Solution to Problem 2: "Number Maze"

mazeA.bmp (67646 bytes) We're going to find the path by tracing backwards.  For instance, if we had a path from the start to the finish, where could the next-to-last entry be?   Obviously, its value would be the number of steps it was away from G.  The only two cells that satisfy that quality are the second 2 in the bottom row and the second 4 in the right column.  We'll indicate these with arrows pointing in the correct direction, and circle the G to indicate that we've found all of its possible predecesors.
mazeB.bmp (136134 bytes) Now, we can repeat the process with the arrowed uncircled squares instead of the G.  We quickly find that there are no cells that would get you to the 4, but the 2 could be reached from the 4 above it.  So we circle both of the currently arrowed numbers to show that we've analyzed them, and work on the 4 above the 2.

We continue like this for some time, until we either run out of new arrows or put an arrow in the start square.  Fortunately, it is the second case that happens here.  (We could keep going if we like, probably finding an path for every square in the diagram, but it's not important to us.)
mazeC.bmp (67646 bytes) From here, all we have to do is follow the path in the directions the arrow points, and we find the path to the goal.  The numbers we hit on the way are 5 4 4 3 3 2 2 3 4 1 3 4 2.
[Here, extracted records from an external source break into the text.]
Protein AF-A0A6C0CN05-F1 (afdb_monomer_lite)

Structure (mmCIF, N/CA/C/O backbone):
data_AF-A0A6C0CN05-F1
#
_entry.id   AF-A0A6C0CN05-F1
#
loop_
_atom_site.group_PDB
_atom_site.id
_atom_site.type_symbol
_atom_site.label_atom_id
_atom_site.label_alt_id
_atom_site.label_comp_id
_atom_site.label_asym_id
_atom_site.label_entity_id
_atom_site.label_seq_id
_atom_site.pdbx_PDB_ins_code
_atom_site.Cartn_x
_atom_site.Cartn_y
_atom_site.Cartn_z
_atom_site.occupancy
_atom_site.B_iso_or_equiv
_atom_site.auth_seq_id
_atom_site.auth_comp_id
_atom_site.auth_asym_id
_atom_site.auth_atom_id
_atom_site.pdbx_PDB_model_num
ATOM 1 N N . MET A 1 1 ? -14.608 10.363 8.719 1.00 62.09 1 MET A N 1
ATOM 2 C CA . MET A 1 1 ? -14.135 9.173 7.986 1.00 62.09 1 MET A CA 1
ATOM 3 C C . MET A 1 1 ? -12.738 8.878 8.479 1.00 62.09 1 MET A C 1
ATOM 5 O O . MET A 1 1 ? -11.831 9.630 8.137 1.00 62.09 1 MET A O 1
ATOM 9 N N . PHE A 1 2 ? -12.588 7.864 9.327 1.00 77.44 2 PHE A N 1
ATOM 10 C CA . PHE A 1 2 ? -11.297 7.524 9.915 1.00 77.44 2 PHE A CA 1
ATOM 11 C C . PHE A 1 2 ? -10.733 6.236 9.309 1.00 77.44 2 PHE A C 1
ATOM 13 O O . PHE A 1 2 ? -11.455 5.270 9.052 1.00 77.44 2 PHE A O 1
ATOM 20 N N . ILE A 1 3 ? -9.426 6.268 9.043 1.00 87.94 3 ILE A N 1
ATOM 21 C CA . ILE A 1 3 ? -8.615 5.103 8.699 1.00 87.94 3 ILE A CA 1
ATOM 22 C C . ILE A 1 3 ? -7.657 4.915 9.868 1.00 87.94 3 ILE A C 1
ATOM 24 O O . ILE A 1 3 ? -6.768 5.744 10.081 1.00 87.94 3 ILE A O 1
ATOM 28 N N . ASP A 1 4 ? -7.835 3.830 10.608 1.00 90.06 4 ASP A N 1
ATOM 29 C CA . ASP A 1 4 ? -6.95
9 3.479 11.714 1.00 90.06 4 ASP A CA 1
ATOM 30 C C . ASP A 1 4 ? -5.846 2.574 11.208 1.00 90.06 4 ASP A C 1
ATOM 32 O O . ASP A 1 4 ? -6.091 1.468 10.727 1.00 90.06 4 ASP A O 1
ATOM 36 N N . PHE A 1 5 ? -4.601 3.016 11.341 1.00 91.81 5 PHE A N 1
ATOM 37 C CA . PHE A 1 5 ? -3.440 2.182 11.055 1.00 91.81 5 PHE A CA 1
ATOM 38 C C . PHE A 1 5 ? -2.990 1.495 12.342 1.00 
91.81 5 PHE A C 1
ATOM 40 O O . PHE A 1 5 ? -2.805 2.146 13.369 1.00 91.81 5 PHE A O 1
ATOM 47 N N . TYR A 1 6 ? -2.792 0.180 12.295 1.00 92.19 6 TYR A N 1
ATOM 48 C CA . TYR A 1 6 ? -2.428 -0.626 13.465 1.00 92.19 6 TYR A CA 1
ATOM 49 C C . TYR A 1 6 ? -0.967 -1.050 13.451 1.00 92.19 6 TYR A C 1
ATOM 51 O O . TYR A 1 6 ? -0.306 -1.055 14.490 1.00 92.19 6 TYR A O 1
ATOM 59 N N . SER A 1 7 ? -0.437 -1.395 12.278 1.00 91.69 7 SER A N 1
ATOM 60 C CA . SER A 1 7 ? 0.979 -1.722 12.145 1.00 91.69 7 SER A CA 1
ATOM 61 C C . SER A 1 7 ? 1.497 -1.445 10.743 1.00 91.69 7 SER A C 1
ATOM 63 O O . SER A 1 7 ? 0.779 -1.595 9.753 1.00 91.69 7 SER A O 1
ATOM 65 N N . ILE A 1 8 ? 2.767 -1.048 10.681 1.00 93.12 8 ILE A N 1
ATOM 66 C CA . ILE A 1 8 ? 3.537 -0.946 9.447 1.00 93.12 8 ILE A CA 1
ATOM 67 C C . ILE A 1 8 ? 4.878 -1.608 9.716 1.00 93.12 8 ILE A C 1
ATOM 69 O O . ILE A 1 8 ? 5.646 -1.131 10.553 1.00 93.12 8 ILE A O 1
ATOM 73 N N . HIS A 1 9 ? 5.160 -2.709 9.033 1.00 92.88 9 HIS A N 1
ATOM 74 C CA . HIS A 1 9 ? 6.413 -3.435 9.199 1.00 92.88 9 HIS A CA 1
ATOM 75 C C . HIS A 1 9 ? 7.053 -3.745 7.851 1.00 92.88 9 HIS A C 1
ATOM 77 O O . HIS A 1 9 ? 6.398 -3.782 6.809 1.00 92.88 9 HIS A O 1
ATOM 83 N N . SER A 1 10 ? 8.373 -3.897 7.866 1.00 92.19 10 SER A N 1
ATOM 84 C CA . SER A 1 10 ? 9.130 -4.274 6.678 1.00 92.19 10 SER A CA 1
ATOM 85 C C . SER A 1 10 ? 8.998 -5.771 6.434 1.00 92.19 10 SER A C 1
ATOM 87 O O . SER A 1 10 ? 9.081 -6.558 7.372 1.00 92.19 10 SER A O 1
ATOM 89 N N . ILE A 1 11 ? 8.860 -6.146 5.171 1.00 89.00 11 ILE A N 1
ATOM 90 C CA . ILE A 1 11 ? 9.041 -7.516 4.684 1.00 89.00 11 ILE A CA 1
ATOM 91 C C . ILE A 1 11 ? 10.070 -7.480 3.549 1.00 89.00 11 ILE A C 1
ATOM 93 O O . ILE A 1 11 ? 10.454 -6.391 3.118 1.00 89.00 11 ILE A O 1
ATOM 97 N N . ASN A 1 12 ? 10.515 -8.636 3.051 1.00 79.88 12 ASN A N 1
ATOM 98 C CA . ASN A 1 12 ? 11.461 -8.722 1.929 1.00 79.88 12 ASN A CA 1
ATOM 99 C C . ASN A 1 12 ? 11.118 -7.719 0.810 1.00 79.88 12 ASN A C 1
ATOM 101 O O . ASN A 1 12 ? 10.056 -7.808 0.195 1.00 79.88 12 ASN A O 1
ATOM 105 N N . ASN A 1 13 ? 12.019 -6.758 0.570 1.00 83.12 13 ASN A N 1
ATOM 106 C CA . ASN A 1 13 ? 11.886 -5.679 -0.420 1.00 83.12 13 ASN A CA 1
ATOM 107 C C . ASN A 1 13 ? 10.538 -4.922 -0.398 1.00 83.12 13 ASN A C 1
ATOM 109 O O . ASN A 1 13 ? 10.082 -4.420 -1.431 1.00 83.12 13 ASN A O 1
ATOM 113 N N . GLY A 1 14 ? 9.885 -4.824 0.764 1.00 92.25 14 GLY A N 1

Comments: The biggest puzzle for me here was getting the whole grid to show up on my browser, since on the monitor and on the printer only the first three columns were normally visible.  I'm glad that I happen upon a way to do it during the contest, because it was a relaxing way to spend my last five minutes on the contest before turning in my final solution.  Still, it's a little nervewracking to have to enter a thirteen digit solution where there were so many ways come up with the correct answer to the puzzle and make a mistake getting it into the form.